Sales such as this, and subsequent sales nationwide of art Salander collected, haven’t raised enough to pay creditors given the expense of the bankruptcy. “There weren’t the assets to make it possible [to pay the creditors],” said Lawrence Sunden, a Harrington Park, New Jersey, graphic designer who sits on a creditors committee and is owed more than $900,000 for work he did for Salander. “Everybody lost out on this.”

The scandal prompted the state legislature in 2012 to strengthen New York’s Art and Cultural Affairs law governing dealers’ relationships with artists and their heirs.  The revised law more explicitly requires dealers to deposit into a trust account proceeds of sales on behalf of an artist or heir, said Judith Wallace, who practices art law at Carter Ledyard. It also established misdemeanor criminal penalties for dealers who improperly commingle funds, and it gives artists the right to seek attorneys’ fees when they sue.

Thomas C. Danziger, with Danziger, Danziger & Muro, called the revision an important improvement but said increased regulation alone wouldn’t stop another Salander. “Look at Wall Street,” he said in a telephone interview. “There are plenty of shenanigans, with all the regulations in the world. It’s not just a question about regulation. It’s because the temptation is there.”

When Salander-O’Reilly began imploding, some dealers fretted the scandal would erode confidence in the art market. Spencer said that didn’t happen because Salander was regarded as a bad apple and not representative.

“Salander was all about thievery,” Spencer said in a telephone interview. “What’s new about that? It’s been going for a few thousand years.”

Robert De Niro Testifies

In July 2011, New York Supreme Court Judge Michael Obus said at Morse’s sentencing that when clients had asked about sales of their work, Morse had stonewalled them and betrayed their trust. Morse said in court that she was sorry she hadn’t been forthright and that she believed Salander would pay the gallery’s debts. Ed Shein, a New England art dealer and collector and friend of hers, said having to report for four months of weekend incarceration pummeled her reputation, as did Robert De Niro testifying at her trial, even though she was later acquitted of stealing from the actor.

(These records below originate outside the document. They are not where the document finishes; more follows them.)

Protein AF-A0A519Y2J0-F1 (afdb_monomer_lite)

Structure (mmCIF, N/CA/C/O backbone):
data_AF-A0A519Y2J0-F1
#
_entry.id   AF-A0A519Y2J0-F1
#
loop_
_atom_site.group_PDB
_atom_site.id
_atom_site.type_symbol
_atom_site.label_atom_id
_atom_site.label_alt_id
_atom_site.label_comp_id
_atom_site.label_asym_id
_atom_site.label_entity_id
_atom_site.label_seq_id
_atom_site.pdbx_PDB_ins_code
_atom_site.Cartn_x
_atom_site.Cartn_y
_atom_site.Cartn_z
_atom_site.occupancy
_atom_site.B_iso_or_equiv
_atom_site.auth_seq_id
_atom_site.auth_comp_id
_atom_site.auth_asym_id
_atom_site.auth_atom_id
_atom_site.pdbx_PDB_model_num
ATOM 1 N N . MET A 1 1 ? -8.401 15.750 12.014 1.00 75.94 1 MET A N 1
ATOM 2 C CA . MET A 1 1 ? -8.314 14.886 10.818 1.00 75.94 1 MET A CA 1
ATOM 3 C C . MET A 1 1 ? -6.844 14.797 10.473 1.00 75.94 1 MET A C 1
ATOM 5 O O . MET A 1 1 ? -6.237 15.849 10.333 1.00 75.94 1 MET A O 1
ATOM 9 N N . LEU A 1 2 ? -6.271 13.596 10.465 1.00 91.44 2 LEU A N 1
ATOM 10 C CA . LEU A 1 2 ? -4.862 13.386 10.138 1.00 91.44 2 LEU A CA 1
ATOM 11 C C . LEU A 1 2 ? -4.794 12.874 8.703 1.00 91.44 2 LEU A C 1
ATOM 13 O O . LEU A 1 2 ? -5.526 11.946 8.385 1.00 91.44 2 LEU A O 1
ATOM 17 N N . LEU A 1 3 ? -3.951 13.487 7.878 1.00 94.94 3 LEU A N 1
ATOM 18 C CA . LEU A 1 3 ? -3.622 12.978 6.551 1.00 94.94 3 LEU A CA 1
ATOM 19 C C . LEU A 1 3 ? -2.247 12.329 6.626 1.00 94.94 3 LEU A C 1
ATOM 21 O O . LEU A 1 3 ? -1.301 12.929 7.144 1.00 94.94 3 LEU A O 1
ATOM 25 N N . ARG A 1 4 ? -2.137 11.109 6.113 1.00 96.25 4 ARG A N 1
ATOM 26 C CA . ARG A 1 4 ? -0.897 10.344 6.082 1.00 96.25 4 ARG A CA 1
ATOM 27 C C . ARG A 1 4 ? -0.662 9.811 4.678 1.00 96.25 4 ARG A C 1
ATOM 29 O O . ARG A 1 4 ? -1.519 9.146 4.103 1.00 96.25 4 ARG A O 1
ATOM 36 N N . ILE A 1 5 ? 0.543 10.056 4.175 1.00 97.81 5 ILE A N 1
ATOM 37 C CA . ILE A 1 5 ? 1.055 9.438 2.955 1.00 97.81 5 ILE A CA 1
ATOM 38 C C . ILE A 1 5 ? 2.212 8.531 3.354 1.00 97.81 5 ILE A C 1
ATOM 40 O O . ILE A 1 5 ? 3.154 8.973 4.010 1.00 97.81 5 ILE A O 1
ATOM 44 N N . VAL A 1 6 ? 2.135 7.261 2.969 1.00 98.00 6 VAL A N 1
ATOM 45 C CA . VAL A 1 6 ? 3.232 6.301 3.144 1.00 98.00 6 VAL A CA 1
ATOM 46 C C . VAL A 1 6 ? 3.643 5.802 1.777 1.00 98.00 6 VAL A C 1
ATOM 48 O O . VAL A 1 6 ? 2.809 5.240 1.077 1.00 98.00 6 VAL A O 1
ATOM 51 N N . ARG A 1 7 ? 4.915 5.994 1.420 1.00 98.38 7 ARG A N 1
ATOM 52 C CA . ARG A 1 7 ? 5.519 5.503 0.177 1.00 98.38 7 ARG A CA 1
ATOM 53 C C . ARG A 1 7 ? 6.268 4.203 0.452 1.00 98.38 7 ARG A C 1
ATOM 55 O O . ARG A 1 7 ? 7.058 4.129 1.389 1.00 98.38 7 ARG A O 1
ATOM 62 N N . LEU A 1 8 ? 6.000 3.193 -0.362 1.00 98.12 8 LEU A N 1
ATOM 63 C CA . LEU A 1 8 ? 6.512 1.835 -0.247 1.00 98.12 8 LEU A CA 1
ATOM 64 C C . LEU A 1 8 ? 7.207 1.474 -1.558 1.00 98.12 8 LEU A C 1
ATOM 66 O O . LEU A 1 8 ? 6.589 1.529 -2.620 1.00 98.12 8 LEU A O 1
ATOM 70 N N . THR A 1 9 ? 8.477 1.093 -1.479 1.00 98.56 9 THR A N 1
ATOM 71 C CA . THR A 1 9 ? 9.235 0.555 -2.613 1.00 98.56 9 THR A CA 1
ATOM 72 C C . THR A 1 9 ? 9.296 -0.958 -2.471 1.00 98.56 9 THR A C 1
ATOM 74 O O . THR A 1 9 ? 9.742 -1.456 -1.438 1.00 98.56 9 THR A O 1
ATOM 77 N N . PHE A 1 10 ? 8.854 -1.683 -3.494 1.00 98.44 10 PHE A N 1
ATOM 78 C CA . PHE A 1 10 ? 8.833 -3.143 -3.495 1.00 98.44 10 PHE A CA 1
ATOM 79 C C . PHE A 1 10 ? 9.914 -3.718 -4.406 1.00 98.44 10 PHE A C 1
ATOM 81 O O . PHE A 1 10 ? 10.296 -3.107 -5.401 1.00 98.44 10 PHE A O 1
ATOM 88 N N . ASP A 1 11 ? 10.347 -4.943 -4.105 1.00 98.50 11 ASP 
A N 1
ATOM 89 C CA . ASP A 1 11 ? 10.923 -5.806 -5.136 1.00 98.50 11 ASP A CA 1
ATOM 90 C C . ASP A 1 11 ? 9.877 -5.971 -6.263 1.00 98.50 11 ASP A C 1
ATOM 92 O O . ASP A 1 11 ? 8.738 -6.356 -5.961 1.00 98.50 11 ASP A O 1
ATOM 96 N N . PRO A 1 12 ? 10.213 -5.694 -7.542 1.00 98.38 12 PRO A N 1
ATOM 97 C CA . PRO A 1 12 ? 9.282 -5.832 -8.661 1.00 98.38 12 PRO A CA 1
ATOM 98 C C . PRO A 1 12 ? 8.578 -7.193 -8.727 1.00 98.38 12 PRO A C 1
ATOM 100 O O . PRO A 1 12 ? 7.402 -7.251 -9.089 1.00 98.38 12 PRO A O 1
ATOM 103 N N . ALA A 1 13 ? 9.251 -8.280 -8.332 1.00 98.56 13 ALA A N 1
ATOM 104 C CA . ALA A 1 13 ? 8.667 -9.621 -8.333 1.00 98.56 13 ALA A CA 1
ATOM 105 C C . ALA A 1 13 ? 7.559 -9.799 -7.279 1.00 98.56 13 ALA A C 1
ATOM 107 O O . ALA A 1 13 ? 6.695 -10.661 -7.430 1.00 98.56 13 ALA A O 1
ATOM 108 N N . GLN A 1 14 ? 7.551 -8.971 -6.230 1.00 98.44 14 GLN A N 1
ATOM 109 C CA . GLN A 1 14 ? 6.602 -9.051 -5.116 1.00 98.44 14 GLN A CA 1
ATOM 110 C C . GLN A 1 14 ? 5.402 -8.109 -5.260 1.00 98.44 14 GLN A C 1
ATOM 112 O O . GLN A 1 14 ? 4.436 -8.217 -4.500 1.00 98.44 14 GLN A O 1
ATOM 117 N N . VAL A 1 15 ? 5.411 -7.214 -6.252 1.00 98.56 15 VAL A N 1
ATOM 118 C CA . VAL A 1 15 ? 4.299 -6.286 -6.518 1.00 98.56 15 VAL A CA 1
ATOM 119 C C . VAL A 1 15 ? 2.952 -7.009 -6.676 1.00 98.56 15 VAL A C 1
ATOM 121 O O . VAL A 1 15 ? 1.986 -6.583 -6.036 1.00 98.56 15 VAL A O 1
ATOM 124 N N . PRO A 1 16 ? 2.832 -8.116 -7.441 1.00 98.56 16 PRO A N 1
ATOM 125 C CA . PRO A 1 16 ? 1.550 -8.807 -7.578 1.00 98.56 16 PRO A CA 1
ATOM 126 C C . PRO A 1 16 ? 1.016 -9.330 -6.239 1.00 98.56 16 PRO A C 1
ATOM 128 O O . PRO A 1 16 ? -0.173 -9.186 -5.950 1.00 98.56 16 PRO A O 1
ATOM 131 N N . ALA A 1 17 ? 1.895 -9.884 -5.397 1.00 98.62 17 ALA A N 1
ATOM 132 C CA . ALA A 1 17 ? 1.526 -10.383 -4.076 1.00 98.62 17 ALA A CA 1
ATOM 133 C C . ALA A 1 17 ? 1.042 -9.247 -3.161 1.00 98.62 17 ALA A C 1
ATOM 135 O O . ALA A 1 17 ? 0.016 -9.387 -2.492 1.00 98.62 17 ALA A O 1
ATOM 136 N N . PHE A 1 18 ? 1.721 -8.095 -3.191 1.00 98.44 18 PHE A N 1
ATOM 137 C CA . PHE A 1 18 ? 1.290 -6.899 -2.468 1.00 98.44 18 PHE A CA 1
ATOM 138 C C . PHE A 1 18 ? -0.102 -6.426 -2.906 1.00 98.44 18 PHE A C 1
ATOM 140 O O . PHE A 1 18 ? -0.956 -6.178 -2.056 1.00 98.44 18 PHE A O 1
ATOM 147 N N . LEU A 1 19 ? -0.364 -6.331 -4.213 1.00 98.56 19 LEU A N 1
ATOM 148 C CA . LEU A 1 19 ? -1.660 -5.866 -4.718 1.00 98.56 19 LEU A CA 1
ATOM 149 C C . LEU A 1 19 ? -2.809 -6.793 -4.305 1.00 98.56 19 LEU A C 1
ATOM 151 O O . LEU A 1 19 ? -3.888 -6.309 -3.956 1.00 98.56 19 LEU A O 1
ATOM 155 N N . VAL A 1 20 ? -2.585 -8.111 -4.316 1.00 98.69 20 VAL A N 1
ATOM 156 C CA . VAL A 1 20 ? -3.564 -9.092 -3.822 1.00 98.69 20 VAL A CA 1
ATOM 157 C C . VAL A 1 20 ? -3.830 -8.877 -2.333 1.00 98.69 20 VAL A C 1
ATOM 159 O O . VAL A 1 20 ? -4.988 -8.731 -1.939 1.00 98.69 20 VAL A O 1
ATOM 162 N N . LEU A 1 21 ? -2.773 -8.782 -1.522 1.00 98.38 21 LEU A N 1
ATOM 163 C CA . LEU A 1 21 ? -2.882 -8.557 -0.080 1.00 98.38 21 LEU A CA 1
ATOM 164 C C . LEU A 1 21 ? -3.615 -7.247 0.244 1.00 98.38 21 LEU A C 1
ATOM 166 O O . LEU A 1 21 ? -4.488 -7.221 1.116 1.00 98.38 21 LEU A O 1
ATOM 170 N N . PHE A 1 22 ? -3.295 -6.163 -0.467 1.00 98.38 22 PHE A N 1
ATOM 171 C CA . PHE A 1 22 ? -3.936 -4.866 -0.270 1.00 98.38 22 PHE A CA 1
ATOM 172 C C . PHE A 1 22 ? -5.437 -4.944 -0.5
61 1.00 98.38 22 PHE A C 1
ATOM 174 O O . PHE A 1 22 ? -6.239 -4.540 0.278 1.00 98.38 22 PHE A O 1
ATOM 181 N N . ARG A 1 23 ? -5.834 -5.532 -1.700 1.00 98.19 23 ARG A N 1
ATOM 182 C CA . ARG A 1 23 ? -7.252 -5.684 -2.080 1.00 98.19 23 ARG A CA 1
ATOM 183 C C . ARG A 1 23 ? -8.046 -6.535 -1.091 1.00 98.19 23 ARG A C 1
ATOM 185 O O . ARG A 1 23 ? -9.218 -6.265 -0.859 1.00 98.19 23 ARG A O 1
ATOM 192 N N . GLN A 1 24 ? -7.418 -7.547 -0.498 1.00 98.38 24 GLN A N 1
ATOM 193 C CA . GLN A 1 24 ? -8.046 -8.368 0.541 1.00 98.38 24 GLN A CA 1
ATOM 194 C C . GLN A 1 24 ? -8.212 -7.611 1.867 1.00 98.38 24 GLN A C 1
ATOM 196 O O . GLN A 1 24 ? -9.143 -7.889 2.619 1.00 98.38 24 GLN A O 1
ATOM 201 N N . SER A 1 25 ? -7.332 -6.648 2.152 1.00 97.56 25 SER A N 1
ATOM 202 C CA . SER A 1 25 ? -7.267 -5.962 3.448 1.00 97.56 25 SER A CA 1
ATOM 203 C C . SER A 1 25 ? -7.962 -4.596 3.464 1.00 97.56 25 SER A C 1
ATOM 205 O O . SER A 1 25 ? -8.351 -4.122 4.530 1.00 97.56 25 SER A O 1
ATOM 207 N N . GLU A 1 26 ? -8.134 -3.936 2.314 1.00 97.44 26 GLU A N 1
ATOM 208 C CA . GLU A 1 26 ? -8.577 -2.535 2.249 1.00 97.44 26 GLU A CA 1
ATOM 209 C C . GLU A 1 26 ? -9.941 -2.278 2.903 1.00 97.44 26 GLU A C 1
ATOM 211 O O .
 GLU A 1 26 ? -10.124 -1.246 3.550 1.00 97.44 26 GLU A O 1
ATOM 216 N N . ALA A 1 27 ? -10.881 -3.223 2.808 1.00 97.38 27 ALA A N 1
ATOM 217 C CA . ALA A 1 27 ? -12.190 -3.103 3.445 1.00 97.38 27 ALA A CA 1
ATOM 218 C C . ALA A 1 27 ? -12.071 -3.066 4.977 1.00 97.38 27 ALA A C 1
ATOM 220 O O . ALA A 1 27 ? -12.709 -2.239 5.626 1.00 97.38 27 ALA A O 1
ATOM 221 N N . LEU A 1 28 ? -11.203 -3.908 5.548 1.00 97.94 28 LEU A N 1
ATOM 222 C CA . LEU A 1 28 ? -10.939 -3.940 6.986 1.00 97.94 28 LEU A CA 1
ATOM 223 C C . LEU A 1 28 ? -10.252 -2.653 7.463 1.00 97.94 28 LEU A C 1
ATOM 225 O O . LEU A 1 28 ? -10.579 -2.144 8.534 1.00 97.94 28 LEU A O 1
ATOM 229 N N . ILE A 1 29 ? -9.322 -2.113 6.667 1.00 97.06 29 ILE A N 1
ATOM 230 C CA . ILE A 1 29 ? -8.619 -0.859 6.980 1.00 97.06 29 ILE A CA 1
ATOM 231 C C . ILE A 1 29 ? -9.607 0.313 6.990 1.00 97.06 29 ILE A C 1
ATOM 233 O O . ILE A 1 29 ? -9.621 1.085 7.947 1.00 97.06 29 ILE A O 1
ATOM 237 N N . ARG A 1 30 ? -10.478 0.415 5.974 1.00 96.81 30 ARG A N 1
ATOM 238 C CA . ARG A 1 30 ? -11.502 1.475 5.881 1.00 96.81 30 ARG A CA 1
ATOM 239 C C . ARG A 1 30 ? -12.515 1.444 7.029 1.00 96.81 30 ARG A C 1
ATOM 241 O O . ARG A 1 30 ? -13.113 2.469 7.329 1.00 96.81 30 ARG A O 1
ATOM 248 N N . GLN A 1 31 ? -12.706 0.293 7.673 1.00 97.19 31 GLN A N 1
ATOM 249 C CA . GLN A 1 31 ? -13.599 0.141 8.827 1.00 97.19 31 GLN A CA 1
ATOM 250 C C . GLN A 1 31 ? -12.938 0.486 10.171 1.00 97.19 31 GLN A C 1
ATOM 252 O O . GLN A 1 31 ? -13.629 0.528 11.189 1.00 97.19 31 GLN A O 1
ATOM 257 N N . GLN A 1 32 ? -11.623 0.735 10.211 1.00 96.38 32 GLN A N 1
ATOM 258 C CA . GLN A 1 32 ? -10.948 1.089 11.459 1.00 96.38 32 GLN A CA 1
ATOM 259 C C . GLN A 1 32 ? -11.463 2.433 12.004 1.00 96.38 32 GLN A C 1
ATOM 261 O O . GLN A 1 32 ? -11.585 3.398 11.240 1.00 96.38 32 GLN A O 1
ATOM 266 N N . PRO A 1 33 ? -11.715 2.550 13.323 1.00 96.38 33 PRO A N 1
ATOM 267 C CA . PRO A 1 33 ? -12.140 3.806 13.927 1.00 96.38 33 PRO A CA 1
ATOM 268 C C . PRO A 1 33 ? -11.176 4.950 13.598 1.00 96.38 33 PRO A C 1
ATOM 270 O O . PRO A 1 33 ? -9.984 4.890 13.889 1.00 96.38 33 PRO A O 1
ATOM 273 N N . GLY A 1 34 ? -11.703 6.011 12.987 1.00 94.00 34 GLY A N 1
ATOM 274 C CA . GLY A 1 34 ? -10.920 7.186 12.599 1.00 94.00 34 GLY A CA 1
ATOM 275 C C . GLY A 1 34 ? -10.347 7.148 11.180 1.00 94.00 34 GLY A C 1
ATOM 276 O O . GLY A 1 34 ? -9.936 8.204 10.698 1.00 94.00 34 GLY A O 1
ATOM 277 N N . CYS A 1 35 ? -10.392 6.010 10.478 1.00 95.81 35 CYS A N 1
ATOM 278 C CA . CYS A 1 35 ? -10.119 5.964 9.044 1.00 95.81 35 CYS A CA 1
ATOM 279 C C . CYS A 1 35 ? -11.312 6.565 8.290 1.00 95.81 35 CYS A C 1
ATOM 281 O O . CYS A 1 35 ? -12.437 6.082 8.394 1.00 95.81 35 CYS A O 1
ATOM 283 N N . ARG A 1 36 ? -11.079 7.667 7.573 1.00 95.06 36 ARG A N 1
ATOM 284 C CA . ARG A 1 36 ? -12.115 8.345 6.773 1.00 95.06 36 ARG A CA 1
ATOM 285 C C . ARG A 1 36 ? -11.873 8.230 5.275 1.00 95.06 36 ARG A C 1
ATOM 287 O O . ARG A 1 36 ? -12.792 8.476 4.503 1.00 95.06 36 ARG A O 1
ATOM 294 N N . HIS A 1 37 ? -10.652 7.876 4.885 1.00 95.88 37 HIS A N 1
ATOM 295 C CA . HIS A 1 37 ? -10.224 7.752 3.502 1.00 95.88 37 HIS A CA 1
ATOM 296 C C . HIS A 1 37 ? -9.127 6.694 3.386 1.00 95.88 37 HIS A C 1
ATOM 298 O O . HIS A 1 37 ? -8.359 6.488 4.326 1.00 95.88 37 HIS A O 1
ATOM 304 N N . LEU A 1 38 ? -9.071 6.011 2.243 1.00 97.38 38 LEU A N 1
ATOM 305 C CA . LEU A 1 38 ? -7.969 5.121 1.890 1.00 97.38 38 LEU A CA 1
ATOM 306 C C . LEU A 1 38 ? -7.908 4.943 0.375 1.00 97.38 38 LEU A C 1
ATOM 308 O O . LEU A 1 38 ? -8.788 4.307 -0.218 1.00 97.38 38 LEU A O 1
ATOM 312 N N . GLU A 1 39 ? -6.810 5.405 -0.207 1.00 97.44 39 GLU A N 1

“This has ruined her life,” he said of Morse, whom he called honest. “It’s been impossible for her to sell. She has no money.”

Shein blanched at the possibility that the 58-year-old, who cares for an ailing husband, may be ordered to sell her apartment near Columbia University to pay restitution. “To take the apartment from her is outrageous,” he said. “How is she going to be an art dealer if she doesn’t have a place to live in New York?”

Davis declined to respond to Shein’s comments. He said the $1 million she was ordered to pay him wouldn’t come close to compensating for his legal expenses or the Salander-O’Reilly losses that she participated in and he suffered. But he added: “I look forward to her finally being held accountable by the court to meet her obligations.”

The Bankruptcy Winds Down

The bankruptcy is winding down with a bang. Last week, Cecelia Morris, the chief judge of the US Bankruptcy Court in New York’s Southern District who’s overseeing the gallery case, said she’ll preside over a trial convened explicitly to decide the fate of a painting recovered at the gallery; it is attributed to Botticelli and titled Madonna and Child. The Channel Islands–based consignor, Kraken Investments, has battled for years to retrieve it. And the bankruptcy trustee, Alan Jacobs, seeks to sell the artwork, which has been valued at $9.5 million. Lawyers involved expect a one- or two-day trial in August or September.

Sandro Botticelli Madonna and Child (1485) Photo: Courtesy Kraken Investments, Panama

Sandro Botticelli Madonna and Child (1485) Photo: Courtesy Kraken Investments, Panama.

As for Salander, he is eligible for “merit” release as early as July 2015. His first parole hearing is scheduled for March 2015. On the first day of the seventh month after his release, he must begin paying restitution, according to an order filed in criminal court.

Earl Davis declined to speculate about whether Salander will make good on the $114.9 million of restitution he owes.